Why do my ELBs have two IP addresses? How to find them?

Question

I have both application and classic internal load balancers running over a VPC. Each of them are associated to three subnets, on different availability zones, and almost each of them point to only one instance (in my case ECS containers).

But when issuing a nslookup command (nslookup internal-MYLB.us-east-1.elb.amazonaws.com)

I can see that output:

Server:     10.xxx.xxx.37
Address:    10.xxx.xxx.37#53

Non-authoritative answer:
Name:   internal-MYLB.us-east-1.elb.amazonaws.com
Address: 10.xxx.xxx.187
Name:   internal-MYLB.us-east-1.elb.amazonaws.com
Address: 10.xxx.xxx.204

For each load balancer, wether it's a classic or application one, two IP addresses are associated to its domain name.

I was simply wondering:

1. Does it correspond to two load balancer nodes for each load balancer? (Maybe I missed it but I didn't find that info in their doc)
2. Does AWS systematically spawns that for redundancy? Is it configurable?
3. Is there some way in the UI to see those IP addresses (I didn't find them in the UI or by using aws elb describe-load-balancers)

For the context, we have a remote partner who experiment issues with only one of the two IP addresses associated to a load balancer, maybe something like a network conflict due to some overlapping subnet range, but I'd prefer to be sure of what I see first.

Answer 1

ELB is a managed service provided by AWS. Behind the scenes, ELB consists of multiple load balancers. When the traffic is increasing, ELB bring forward many load balancers to handle the traffic. In another term, ELB autoscales. But the problem is ELB does not manage the traffic by itself. It happens at the DNS look up level. All the load balancers of a ELB registers their IP addresses on the DNS service at Amazon's side. So for different queries, Amazon will return different IP addresses. This is why ELB only has a DNS name instead of a static IP address.

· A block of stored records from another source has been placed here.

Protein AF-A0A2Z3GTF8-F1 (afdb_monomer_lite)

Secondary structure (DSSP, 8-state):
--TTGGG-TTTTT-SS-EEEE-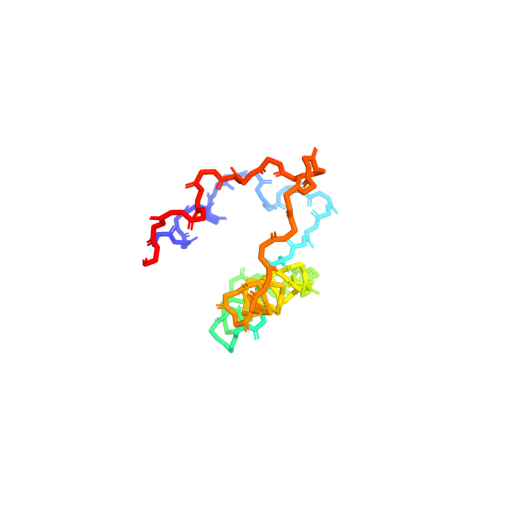--HHHHHHHHHH-TTSEEEE-HHHHHHHHHHHHHHH-SS----TT----GGGG--

Foldseek 3Di:
DPPVVLVPPCQVVDPAFAQEDQDDPVSVVVCVVPPVVHHYDHDVVNVVVVVVLVCCVPDPDDPPDPPDDPPPVNPPD

Structure (mmCIF, N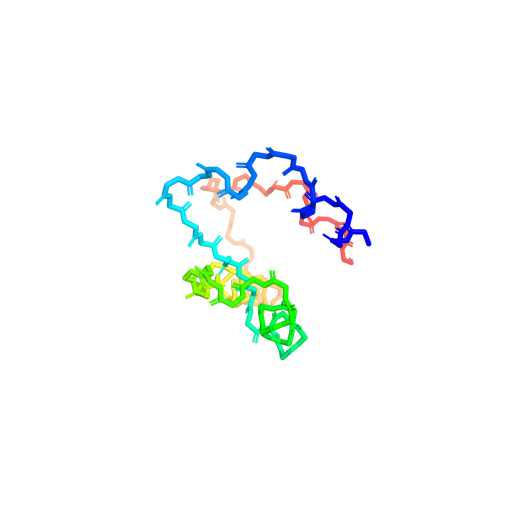/CA/C/O backbone):
data_AF-A0A2Z3GTF8-F1
#
_entry.id   AF-A0A2Z3GTF8-F1
#
loop_
_atom_site.group_PDB
_atom_site.id
_atom_site.type_symbol
_atom_site.label_atom_id
_atom_site.label_alt_id
_atom_site.label_comp_id
_atom_site.label_asym_id
_atom_site.label_entity_id
_atom_site.label_seq_id
_atom_site.pdbx_PDB_ins_code
_atom_site.Cartn_x
_atom_site.Cartn_y
_atom_site.Cartn_z
_atom_site.occupancy
_atom_site.B_iso_or_equiv
_atom_site.auth_seq_id
_atom_site.auth_comp_id
_atom_site.auth_asym_id
_atom_site.auth_atom_id
_atom_site.pdbx_PDB_model_num
ATOM 1 N N . MET A 1 1 ? 9.559 2.063 13.000 1.00 45.00 1 MET A N 1
ATOM 2 C CA . MET A 1 1 ? 9.251 3.511 13.013 1.00 45.00 1 MET A CA 1
ATOM 3 C C . MET A 1 1 ? 7.881 3.814 12.380 1.00 45.00 1 MET A C 1
ATOM 5 O O . MET A 1 1 ? 7.714 4.874 11.817 1.00 45.00 1 MET A O 1
ATOM 9 N N . MET A 1 2 ? 6.895 2.901 12.462 1.00 51.75 2 MET A N 1
ATOM 10 C CA . MET A 1 2 ? 5.559 3.080 11.845 1.00 51.75 2 MET A CA 1
ATOM 11 C C . MET A 1 2 ? 4.426 3.140 12.885 1.00 51.75 2 MET A C 1
ATOM 13 O O . MET A 1 2 ? 3.492 3.918 12.743 1.00 51.75 2 MET A O 1
ATOM 17 N N . ALA A 1 3 ? 4.527 2.381 13.983 1.00 48.25 3 ALA A N 1
ATOM 18 C CA . ALA A 1 3 ? 3.494 2.366 15.026 1.00 48.25 3 ALA A CA 1
ATOM 19 C C . ALA A 1 3 ? 3.452 3.646 15.890 1.00 48.25 3 ALA A C 1
ATOM 21 O O . ALA A 1 3 ? 2.423 3.950 16.484 1.00 48.25 3 ALA A O 1
ATOM 22 N N . ALA A 1 4 ? 4.557 4.399 15.967 1.00 49.62 4 ALA A N 1
ATOM 23 C CA . ALA A 1 4 ? 4.638 5.624 16.766 1.00 49.62 4 ALA A CA 1
ATOM 24 C C . ALA A 1 4 ? 4.073 6.846 16.019 1.00 49.62 4 ALA A C 1
ATOM 26 O O . ALA A 1 4 ? 3.312 7.613 16.603 1.00 49.62 4 ALA A O 1
ATOM 27 N N . GLU A 1 5 ? 4.358 6.991 14.719 1.00 51.47 5 GLU A N 1
ATOM 28 C CA . GLU A 1 5 ? 3.754 8.033 13.872 1.00 51.47 5 GLU A CA 1
ATOM 29 C C . GLU A 1 5 ? 2.231 7.859 13.709 1.00 51.47 5 GLU A C 1
ATOM 31 O O . GLU A 1 5 ? 1.501 8.842 13.603 1.00 51.47 5 GLU A O 1
ATOM 36 N N . ALA A 1 6 ? 1.738 6.618 13.746 1.00 51.53 6 ALA A N 1
ATOM 37 C CA . ALA A 1 6 ? 0.315 6.276 13.682 1.00 51.53 6 ALA A CA 1
ATOM 38 C C . ALA A 1 6 ? -0.530 6.831 14.845 1.00 51.53 6 ALA A C 1
ATOM 40 O O . ALA A 1 6 ? -1.735 7.030 14.704 1.00 51.53 6 ALA A O 1
ATOM 41 N N . GLN A 1 7 ? 0.098 7.066 16.000 1.00 52.25 7 GLN A N 1
ATOM 42 C CA . GLN A 1 7 ? -0.527 7.582 17.223 1.00 52.25 7 GLN A CA 1
ATOM 43 C C . GLN A 1 7 ? -0.439 9.117 17.321 1.00 52.25 7 GLN A C 1
ATOM 45 O O . GLN A 1 7 ? -0.583 9.688 18.401 1.00 52.25 7 GLN A O 1
ATOM 50 N N . GLN A 1 8 ? -0.209 9.819 16.206 1.00 51.03 8 GLN A N 1
ATOM 51 C CA . GLN A 1 8 ? -0.391 11.270 16.154 1.00 51.03 8 GLN A CA 1
ATOM 52 C C . GLN A 1 8 ? -1.873 11.602 16.459 1.00 51.03 8 GLN A C 1
ATOM 54 O O . GLN A 1 8 ? -2.759 11.064 15.786 1.00 51.03 8 GLN A O 1
ATOM 59 N N . PRO A 1 9 ? -2.175 12.492 17.428 1.00 54.88 9 PRO A N 1
ATOM 60 C CA . PRO A 1 9 ? -3.492 12.656 18.082 1.00 54.88 9 PRO A CA 1
ATOM 61 C C . PRO A 1 9 ? -4.631 13.243 17.213 1.00 54.88 9 PRO A C 1
ATOM 63 O O . PRO A 1 9 ? -5.611 13.796 17.726 1.00 54.88 9 PRO A O 1
ATOM 66 N N . HIS A 1 10 ? -4.497 13.168 15.889 1.00 54.19 10 HIS A N 1
ATOM 67 C CA . HIS A 1 10 ? -5.444 13.710 14.919 1.00 54.19 10 HIS A CA 1
ATOM 68 C C . HIS A 1 10 ? -5.814 12.745 13.781 1.00 54.19 10 HIS A C 1
ATOM 70 O O . HIS A 1 10 ? -6.755 13.042 13.043 1.00 54.19 10 HIS A O 1
ATOM 76 N N . PHE A 1 11 ? -5.132 11.602 13.628 1.00 56.59 11 PHE A N 1
ATOM 77 C CA . PHE A 1 11 ? -5.470 10.611 12.592 1.00 56.59 11 PHE A CA 1
ATOM 78 C C . PHE A 1 11 ? -6.821 9.931 12.852 1.00 56.59 11 PHE A C 1
ATOM 80 O O . PHE A 1 11 ? -7.581 9.651 11.926 1.00 56.59 11 PHE A O 1
ATOM 87 N N . ASP A 1 12 ? -7.167 9.743 14.122 1.00 59.59 12 ASP A N 1
ATOM 88 C CA . ASP A 1 12 ? -8.461 9.250 14.586 1.00 59.59 12 ASP A CA 1
ATOM 89 C C . ASP A 1 12 ? -9.599 10.266 14.360 1.00 59.59 12 ASP A C 1
ATOM 91 O O . ASP A 1 12 ? -10.748 9.878 14.141 1.00 59.59 12 ASP A O 1
ATOM 95 N N . LYS A 1 13 ? -9.301 11.570 14.351 1.00 63.47 13 LYS A N 1
ATOM 96 C CA . LYS A 1 13 ? -10.294 12.645 14.151 1.00 63.47 13 LYS A CA 1
ATOM 97 C C . LYS A 1 13 ? -10.568 12.979 12.684 1.00 63.47 13 LYS A C 1
ATOM 99 O O . LYS A 1 13 ? -11.494 13.742 12.397 1.00 63.47 13 LYS A O 1
ATOM 104 N N . ALA A 1 14 ? -9.797 12.429 11.748 1.00 68.62 14 ALA A N 1
ATOM 105 C CA . ALA A 1 14 ? -10.022 12.641 10.325 1.00 68.62 14 ALA A CA 1
ATOM 106 C C . ALA A 1 14 ? -11.361 12.020 9.886 1.00 68.62 14 ALA A C 1
ATOM 108 O O . ALA A 1 14 ? -11.628 10.840 10.106 1.00 68.62 14 ALA A O 1
ATOM 109 N N . ARG A 1 15 ? -12.211 12.818 9.220 1.00 67.56 15 ARG A N 1
ATOM 110 C CA . ARG A 1 15 ? -13.522 12.365 8.708 1.00 67.56 15 ARG A CA 1
ATOM 111 C C . ARG A 1 15 ? -13.400 11.353 7.565 1.00 67.56 15 ARG A C 1
ATOM 113 O O . ARG A 1 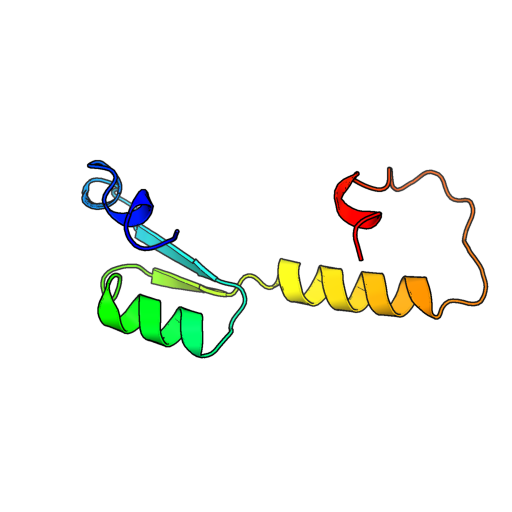15 ? -14.359 10.654 7.258 1.00 67.56 15 ARG A O 1
ATOM 120 N N . ARG A 1 16 ? -12.243 11.322 6.901 1.00 74.19 16 ARG A N 1
ATOM 121 C CA . ARG A 1 16 ? -11.881 10.355 5.864 1.00 74.19 16 ARG A CA 1
ATOM 122 C C . ARG A 1 16 ? -10.638 9.623 6.344 1.00 74.19 16 ARG A C 1
ATOM 124 O O . ARG A 1 16 ? -9.600 10.252 6.528 1.00 74.19 16 ARG A O 1
ATOM 131 N N . ARG A 1 17 ? -10.783 8.323 6.572 1.00 82.56 17 ARG A N 1
ATOM 132 C CA . ARG A 1 17 ? -9.743 7.430 7.077 1.00 82.56 17 ARG A CA 1
ATOM 133 C C . ARG A 1 17 ? -9.373 6.478 5.949 1.00 82.56 17 ARG A C 1
ATOM 135 O O . ARG A 1 17 ? -10.180 5.626 5.596 1.00 82.56 17 ARG A O 1
ATOM 142 N N . ALA A 1 18 ? -8.204 6.678 5.355 1.00 87.94 18 ALA A N 1
ATOM 143 C CA . ALA A 1 18 ? -7.678 5.830 4.294 1.00 87.94 18 ALA A CA 1
ATOM 144 C C . ALA A 1 18 ? -6.319 5.283 4.729 1.00 87.94 18 ALA A C 1
ATOM 146 O O . ALA A 1 18 ? -5.486 6.036 5.235 1.00 87.94 18 ALA A O 1
ATOM 147 N N . PHE A 1 19 ? -6.120 3.986 4.543 1.00 88.44 19 PHE A N 1
ATOM 148 C CA . PHE A 1 19 ? -4.853 3.303 4.745 1.00 88.44 19 PHE A CA 1
ATOM 149 C C . PHE A 1 19 ? -4.302 2.954 3.364 1.00 88.44 19 PHE A C 1
ATOM 151 O O . PHE A 1 19 ? -4.847 2.086 2.692 1.00 88.44 19 PHE A O 1
ATOM 158 N N . MET A 1 20 ? -3.272 3.671 2.914 1.00 91.12 20 MET A N 1
ATOM 159 C CA . MET A 1 20 ? -2.643 3.437 1.613 1.00 91.12 20 MET A CA 1
ATOM 160 C C . MET A 1 20 ? -1.311 2.710 1.798 1.00 91.12 20 MET A C 1
ATOM 162 O O . MET A 1 20 ? -0.480 3.173 2.577 1.00 91.12 20 MET A O 1
ATOM 166 N N . ALA A 1 21 ? -1.119 1.597 1.091 1.00 90.19 21 ALA A N 1
ATOM 167 C CA . ALA A 1 21 ? 0.081 0.766 1.190 1.00 90.19 21 ALA A CA 1
ATOM 168 C C . ALA A 1 21 ? 0.442 0.101 -0.148 1.00 90.19 21 ALA A C 1
ATOM 170 O O . ALA A 1 21 ? -0.400 0.006 -1.042 1.00 90.19 21 ALA A O 1
ATOM 171 N N . ASP A 1 22 ? 1.684 -0.372 -0.282 1.00 87.12 22 ASP A N 1
ATOM 172 C CA . ASP A 1 22 ? 2.240 -0.906 -1.538 1.00 87.12 22 ASP A CA 1
ATOM 173 C C . ASP A 1 22 ? 1.681 -2.284 -1.945 1.00 87.12 22 ASP A C 1
ATOM 175 O O . ASP A 1 22 ? 1.828 -2.713 -3.091 1.00 87.12 22 ASP A O 1
ATOM 179 N N . GLY A 1 23 ? 0.992 -2.961 -1.025 1.00 86.31 23 GLY A N 1
ATOM 180 C CA . GLY A 1 23 ? 0.362 -4.254 -1.258 1.00 86.31 23 GLY A CA 1
ATOM 181 C C . GLY A 1 23 ? 1.063 -5.453 -0.636 1.00 86.31 23 GLY A C 1
ATOM 182 O O . GLY A 1 23 ? 0.578 -6.575 -0.812 1.00 86.31 23 GLY A O 1
ATOM 183 N N . THR A 1 24 ? 2.156 -5.257 0.104 1.00 88.00 24 THR A N 1
ATOM 184 C CA . THR A 1 24 ? 2.823 -6.349 0.819 1.00 88.00 24 THR A CA 1
ATOM 185 C C . THR A 1 24 ? 1.912 -6.981 1.881 1.00 88.00 24 THR A C 1
ATOM 187 O O . THR A 1 24 ? 1.083 -6.331 2.517 1.00 88.00 24 THR A O 1
ATOM 190 N N . ALA A 1 25 ? 2.078 -8.287 2.125 1.00 88.44 25 ALA A N 1
ATOM 191 C CA . ALA A 1 25 ? 1.295 -9.006 3.139 1.00 88.44 25 ALA A CA 1
ATOM 192 C C . ALA A 1 25 ? 1.477 -8.427 4.556 1.00 88.44 25 ALA A C 1
ATOM 194 O O . ALA A 1 25 ? 0.568 -8.497 5.386 1.00 88.44 25 ALA A O 1
ATOM 195 N N . TYR A 1 26 ? 2.646 -7.840 4.825 1.00 87.19 26 TYR A N 1
ATOM 196 C CA . TYR A 1 26 ? 2.940 -7.179 6.090 1.00 87.19 26 TYR A CA 1
ATOM 197 C C . TYR A 1 26 ? 2.076 -5.926 6.295 1.00 87.19 26 TYR A C 1
ATOM 199 O O . TYR A 1 26 ? 1.513 -5.743 7.379 1.00 87.19 26 TYR A O 1
ATOM 207 N N . ASP A 1 27 ? 1.889 -5.112 5.259 1.00 88.19 27 ASP A N 1
ATOM 208 C CA . ASP A 1 27 ? 1.047 -3.919 5.345 1.00 88.19 27 ASP A CA 1
ATOM 209 C C . ASP A 1 27 ? -0.412 -4.274 5.620 1.00 88.19 27 ASP A C 1
ATOM 211 O O . ASP A 1 27 ? -1.056 -3.643 6.459 1.00 88.19 27 ASP A O 1
ATOM 215 N N . TRP A 1 28 ? -0.915 -5.354 5.019 1.00 88.69 28 TRP A N 1
ATOM 216 C CA . TRP A 1 28 ? -2.269 -5.837 5.299 1.00 88.69 28 TRP A CA 1
ATOM 217 C C . TRP A 1 28 ? -2.417 -6.408 6.705 1.00 88.69 28 TRP A C 1
ATOM 219 O O . TRP A 1 28 ? -3.434 -6.176 7.353 1.00 88.69 28 TRP A O 1
ATOM 229 N N . SER A 1 29 ? -1.387 -7.071 7.234 1.00 90.94 29 SER A N 1
ATOM 230 C CA . SER A 1 29 ? -1.385 -7.473 8.646 1.00 90.94 29 SER A CA 1
ATOM 231 C C . SER A 1 29 ? -1.396 -6.264 9.594 1.00 90.94 29 SER A C 1
ATOM 233 O O . SER A 1 29 ? -2.065 -6.290 10.626 1.00 90.94 29 SER A O 1
ATOM 235 N N . THR A 1 30 ? -0.728 -5.169 9.214 1.00 88.62 30 THR A N 1
ATOM 236 C CA . THR A 1 30 ? -0.716 -3.909 9.972 1.00 88.62 30 THR A CA 1
ATOM 237 C C . THR A 1 30 ? -2.072 -3.209 9.912 1.00 88.62 30 THR A C 1
ATOM 239 O O . THR A 1 30 ? -2.553 -2.715 10.935 1.00 88.62 30 THR A O 1
ATOM 242 N N . HIS A 1 31 ? -2.715 -3.201 8.741 1.00 89.50 31 HIS A N 1
ATOM 243 C CA . HIS A 1 31 ? -4.075 -2.690 8.571 1.00 89.50 31 HIS A CA 1
ATOM 244 C C . HIS A 1 31 ? -5.057 -3.428 9.478 1.00 89.50 31 HIS A C 1
ATOM 246 O O . HIS A 1 31 ? -5.718 -2.790 10.292 1.00 89.50 31 HIS A O 1
ATOM 252 N N . LEU A 1 32 ? -5.061 -4.761 9.428 1.00 88.81 32 LEU A N 1
ATOM 253 C CA . LEU A 1 32 ? -5.921 -5.592 10.272 1.00 88.81 32 LEU A CA 1
ATOM 254 C C . LEU A 1 32 ? -5.646 -5.400 11.773 1.00 88.81 32 LEU A C 1
ATOM 256 O O . LEU A 1 32 ? -6.570 -5.469 12.575 1.00 88.81 32 LEU A O 1
ATOM 260 N N . GLY A 1 33 ? -4.392 -5.152 12.166 1.00 90.25 33 GLY A N 1
ATOM 261 C C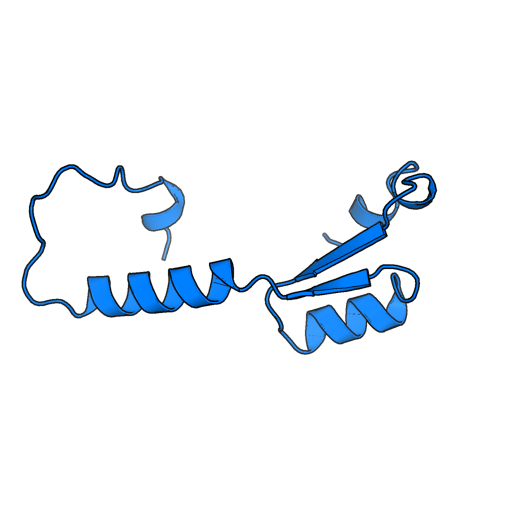A . GLY A 1 33 ? -4.013 -5.008 13.575 1.00 90.25 33 GLY A CA 1
ATOM 262 C C . GLY A 1 33 ? -4.298 -3.635 14.191 1.00 90.25 33 GLY A C 1
ATOM 263 O O . GLY A 1 33 ? -4.598 -3.554 15.381 1.00 90.25 33 GLY A O 1
ATOM 264 N N . TYR A 1 34 ? -4.186 -2.554 13.413 1.00 85.44 34 TYR A N 1
ATOM 265 C CA . TYR A 1 34 ? -4.190 -1.185 13.956 1.00 85.44 34 TYR A CA 1
ATOM 266 C C . TYR A 1 34 ? -5.158 -0.226 13.260 1.00 85.44 34 TYR A C 1
ATOM 268 O O . TYR A 1 34 ? -5.527 0.796 13.839 1.00 85.44 34 TYR A O 1
ATOM 276 N N . PHE A 1 35 ? -5.581 -0.535 12.035 1.00 86.31 35 PHE A N 1
ATOM 277 C CA . PHE A 1 35 ? -6.317 0.389 11.174 1.00 86.31 35 PHE A CA 1
ATOM 278 C C . PHE A 1 35 ? -7.524 -0.255 10.494 1.00 86.31 35 PHE A C 1
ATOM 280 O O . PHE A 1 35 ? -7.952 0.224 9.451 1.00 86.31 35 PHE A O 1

So when you do nslookup it showed the ip address of the ELB's load balancers.

Answer 2

Elastic Load Balancer partly uses DNS to distribute load across the different availability zones. So your "single" load balancer is actually a group of them.

AWS will create and destroy nodes as the load increases and decreases. As such, you should not use IP addresses of your ELB directly. Instead, you should always use the DNS CNAME to allow the ELB to distribute the traffic.

There is no way in the UI to see the IP addresses, and really, you shouldn't care about them.

If you are running into IP address conflicts, then make sure your VPC subnet CIDRs are not overlapping anything else, like a VPN.